Record set Start Marker
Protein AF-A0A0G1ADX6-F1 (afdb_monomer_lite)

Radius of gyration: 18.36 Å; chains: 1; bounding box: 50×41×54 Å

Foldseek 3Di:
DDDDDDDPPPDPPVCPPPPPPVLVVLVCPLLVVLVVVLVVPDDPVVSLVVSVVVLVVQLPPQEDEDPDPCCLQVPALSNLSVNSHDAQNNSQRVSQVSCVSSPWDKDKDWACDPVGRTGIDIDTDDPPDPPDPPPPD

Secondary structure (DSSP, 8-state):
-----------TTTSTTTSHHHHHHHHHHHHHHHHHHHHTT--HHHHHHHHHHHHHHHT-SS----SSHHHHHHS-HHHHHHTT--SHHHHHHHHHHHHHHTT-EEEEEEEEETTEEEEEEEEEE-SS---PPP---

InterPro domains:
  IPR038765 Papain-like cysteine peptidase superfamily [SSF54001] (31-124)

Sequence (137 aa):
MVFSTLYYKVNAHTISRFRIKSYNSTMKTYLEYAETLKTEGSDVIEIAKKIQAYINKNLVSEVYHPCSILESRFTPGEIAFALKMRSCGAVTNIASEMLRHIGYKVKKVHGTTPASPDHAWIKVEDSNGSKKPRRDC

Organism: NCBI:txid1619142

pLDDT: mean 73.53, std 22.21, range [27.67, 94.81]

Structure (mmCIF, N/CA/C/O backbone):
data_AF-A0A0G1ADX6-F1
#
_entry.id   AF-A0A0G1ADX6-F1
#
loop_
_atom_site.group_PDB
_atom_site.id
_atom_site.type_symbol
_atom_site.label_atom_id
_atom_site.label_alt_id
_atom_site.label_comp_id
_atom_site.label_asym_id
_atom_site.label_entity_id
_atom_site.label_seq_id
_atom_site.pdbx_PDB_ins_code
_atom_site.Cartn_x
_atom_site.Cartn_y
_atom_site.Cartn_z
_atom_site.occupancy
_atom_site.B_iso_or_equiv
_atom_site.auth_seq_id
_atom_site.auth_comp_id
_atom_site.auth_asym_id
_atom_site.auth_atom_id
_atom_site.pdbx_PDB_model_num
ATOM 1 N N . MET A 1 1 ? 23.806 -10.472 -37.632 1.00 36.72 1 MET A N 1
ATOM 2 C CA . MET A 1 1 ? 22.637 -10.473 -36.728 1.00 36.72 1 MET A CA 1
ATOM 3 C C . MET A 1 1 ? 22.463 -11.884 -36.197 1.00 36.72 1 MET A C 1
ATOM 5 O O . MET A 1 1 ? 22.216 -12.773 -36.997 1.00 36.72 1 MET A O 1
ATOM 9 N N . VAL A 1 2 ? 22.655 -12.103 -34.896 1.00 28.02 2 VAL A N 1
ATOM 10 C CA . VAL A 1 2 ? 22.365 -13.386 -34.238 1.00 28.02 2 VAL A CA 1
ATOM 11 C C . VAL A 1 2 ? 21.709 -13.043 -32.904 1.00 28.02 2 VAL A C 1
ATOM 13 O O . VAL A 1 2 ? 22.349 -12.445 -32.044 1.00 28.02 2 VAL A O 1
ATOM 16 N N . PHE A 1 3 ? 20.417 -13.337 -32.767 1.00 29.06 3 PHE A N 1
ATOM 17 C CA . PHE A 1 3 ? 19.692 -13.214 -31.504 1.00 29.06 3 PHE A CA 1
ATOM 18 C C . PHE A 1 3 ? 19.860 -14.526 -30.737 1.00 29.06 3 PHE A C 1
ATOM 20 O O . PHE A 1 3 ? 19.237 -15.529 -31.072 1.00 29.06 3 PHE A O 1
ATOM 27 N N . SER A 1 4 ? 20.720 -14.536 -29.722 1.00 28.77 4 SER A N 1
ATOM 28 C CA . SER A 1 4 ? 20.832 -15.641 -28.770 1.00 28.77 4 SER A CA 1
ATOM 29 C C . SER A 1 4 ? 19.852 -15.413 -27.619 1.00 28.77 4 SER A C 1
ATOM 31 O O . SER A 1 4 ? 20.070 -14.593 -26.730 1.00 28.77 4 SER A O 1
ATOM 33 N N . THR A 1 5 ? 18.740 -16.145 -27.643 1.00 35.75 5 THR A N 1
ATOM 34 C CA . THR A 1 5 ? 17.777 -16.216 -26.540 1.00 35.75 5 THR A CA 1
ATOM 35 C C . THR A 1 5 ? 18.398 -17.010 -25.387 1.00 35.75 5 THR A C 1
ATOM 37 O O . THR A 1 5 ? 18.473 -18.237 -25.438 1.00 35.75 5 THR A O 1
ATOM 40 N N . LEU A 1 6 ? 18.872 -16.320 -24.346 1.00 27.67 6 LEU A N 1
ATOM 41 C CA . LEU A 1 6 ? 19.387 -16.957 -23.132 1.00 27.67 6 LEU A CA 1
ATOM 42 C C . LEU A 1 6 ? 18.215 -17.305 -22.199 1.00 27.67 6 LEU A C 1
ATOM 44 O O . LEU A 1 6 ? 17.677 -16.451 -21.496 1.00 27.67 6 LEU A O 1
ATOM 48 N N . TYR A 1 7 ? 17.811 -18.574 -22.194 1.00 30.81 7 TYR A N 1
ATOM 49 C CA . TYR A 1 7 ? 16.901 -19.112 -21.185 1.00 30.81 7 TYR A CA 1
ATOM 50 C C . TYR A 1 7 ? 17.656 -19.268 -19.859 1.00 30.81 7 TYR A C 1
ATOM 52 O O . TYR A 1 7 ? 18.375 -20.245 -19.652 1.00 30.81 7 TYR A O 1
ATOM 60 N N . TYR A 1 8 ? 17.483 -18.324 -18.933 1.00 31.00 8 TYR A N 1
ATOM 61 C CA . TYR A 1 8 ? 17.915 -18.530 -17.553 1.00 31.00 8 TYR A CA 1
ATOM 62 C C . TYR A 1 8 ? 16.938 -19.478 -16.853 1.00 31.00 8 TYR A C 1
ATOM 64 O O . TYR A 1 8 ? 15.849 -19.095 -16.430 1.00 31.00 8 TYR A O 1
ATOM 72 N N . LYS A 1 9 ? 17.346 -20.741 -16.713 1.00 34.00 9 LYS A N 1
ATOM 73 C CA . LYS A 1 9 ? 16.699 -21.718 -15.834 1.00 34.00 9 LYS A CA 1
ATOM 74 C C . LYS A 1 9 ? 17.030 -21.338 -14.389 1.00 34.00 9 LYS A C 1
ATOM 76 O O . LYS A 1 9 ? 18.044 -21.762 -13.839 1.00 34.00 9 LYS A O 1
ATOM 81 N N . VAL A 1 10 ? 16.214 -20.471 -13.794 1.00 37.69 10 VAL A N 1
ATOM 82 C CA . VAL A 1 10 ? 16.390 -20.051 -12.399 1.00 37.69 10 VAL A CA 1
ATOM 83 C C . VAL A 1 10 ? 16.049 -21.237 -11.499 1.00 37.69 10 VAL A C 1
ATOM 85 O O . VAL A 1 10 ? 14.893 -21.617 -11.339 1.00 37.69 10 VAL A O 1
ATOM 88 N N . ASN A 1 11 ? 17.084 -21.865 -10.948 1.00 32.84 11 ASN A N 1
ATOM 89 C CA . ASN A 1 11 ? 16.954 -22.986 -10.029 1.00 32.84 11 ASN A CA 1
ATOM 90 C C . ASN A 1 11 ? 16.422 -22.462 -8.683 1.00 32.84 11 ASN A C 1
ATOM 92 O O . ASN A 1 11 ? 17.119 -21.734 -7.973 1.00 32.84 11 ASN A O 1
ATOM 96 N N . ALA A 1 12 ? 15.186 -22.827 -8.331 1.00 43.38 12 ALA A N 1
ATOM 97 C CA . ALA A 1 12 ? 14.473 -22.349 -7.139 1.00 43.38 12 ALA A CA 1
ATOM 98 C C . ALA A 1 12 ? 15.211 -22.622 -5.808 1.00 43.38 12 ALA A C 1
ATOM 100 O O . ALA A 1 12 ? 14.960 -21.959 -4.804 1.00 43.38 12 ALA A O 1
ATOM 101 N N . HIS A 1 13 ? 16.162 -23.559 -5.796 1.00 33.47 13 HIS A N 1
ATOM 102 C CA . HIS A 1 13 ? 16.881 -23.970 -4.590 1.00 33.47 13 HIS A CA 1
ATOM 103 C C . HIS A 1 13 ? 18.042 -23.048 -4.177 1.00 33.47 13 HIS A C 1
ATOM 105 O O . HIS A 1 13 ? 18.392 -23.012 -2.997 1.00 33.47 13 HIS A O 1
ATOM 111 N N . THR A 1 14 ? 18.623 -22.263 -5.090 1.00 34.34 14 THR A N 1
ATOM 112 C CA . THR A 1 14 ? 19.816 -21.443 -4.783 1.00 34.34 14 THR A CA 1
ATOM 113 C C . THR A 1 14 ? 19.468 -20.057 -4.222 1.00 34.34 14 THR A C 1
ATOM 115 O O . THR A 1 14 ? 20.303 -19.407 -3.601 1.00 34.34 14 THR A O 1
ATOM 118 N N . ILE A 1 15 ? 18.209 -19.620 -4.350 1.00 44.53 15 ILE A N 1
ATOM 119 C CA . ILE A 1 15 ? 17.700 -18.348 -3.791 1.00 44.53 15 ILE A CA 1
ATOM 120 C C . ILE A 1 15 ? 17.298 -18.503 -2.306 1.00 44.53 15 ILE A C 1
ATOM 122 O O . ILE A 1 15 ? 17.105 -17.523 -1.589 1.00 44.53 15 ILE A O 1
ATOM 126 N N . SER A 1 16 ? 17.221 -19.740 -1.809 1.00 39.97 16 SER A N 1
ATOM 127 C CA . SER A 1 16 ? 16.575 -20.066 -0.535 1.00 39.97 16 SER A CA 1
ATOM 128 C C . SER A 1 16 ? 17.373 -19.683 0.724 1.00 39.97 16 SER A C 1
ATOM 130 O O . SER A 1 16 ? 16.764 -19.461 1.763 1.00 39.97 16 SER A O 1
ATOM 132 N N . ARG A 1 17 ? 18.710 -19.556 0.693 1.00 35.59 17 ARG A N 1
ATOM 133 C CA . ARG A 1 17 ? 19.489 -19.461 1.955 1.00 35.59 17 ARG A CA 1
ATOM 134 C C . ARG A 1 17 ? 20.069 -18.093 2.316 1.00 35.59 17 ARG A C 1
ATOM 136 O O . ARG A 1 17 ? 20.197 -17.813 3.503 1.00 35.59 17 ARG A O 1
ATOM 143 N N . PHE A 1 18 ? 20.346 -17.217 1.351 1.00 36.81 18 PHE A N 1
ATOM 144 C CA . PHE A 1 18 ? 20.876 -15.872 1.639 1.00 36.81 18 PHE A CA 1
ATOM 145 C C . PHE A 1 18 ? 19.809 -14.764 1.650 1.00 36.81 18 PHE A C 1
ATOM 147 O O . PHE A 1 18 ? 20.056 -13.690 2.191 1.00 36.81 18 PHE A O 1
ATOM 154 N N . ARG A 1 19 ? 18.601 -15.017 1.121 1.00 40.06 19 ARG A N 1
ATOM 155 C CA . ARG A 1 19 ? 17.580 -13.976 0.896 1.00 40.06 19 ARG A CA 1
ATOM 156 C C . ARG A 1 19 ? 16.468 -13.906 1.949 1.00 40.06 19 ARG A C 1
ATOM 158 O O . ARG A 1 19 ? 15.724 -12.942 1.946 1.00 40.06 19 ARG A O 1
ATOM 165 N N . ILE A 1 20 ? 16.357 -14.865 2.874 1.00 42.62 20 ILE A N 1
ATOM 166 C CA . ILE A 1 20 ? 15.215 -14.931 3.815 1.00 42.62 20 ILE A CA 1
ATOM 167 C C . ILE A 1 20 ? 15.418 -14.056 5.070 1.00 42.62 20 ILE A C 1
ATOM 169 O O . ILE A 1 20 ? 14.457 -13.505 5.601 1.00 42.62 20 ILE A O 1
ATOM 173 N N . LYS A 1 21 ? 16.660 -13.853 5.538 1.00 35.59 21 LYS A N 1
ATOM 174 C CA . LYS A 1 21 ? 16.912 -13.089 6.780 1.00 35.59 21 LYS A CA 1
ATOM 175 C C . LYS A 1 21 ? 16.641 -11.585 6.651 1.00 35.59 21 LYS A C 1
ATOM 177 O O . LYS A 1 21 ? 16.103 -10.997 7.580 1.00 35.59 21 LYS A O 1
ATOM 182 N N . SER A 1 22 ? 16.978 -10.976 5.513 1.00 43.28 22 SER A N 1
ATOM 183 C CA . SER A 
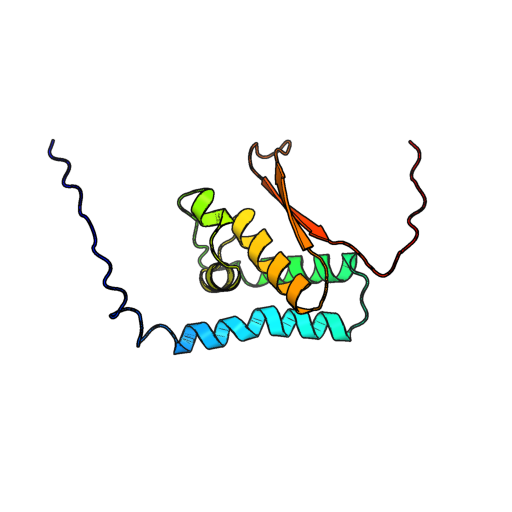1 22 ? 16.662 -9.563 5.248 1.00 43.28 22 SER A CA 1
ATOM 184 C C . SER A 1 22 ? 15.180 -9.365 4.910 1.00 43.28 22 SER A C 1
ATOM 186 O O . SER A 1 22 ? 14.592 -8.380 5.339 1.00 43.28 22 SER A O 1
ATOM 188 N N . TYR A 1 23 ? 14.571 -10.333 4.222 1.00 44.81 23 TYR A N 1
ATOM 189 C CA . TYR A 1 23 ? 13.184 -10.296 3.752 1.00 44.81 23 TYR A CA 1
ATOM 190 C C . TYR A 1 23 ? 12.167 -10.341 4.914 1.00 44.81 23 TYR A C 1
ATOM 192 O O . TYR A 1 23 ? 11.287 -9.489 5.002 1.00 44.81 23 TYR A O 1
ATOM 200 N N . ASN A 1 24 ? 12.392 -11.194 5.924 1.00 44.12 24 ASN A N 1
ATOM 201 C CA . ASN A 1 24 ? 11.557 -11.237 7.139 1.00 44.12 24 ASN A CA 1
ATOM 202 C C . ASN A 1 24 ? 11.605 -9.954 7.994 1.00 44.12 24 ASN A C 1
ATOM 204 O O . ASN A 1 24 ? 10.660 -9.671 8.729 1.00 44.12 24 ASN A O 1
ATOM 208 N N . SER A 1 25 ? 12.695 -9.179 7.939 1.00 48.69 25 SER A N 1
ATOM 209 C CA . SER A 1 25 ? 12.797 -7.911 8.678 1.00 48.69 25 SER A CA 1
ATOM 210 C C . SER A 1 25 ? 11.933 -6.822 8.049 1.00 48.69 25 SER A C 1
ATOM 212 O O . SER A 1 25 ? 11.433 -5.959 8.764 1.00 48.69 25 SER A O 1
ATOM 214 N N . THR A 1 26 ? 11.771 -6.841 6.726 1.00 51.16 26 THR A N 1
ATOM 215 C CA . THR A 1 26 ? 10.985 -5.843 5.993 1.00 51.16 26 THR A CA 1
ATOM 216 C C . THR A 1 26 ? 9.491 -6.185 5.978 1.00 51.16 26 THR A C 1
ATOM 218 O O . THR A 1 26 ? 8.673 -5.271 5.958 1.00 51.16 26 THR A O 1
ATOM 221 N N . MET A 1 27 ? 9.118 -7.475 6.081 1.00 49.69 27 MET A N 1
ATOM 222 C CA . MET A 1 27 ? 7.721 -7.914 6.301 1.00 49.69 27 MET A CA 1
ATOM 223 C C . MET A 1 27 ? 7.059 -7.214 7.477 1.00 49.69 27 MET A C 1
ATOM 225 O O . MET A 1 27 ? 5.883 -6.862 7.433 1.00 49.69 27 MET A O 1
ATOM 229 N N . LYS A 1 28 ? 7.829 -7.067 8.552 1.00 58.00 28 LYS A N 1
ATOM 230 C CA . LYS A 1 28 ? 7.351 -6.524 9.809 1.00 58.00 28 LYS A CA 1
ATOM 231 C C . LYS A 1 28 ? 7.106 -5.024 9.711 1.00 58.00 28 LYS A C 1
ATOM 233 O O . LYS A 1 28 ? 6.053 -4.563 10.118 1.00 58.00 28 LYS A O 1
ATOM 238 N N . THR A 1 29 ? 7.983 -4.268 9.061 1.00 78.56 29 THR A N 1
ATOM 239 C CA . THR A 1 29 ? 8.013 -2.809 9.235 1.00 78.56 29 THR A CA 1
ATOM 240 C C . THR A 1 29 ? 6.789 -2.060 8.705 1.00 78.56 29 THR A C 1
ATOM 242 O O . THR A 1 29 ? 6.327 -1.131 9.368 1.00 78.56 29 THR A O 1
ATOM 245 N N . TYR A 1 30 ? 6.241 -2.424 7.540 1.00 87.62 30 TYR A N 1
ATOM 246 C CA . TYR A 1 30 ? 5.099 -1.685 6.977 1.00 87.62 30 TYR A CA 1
Record set End Marker
» Exercise:
The lines above starting at the one that contains "ATOM 90 C C" and ending at the one that contains "ATOM 96 N N" must be transcribed exactly, and no other lines may appear.

» Your response:
ATOM 90 C C . ASN A 1 11 ? 16.422 -22.462 -8.683 1.00 32.84 11 ASN A C 1
ATOM 92 O O . ASN A 1 11 ? 17.119 -21.734 -7.973 1.00 32.84 11 ASN A O 1
ATOM 96 N N . ALA A 1 12 ? 15.186 -22.827 -8.331 1.00 43.38 12 ALA A N 1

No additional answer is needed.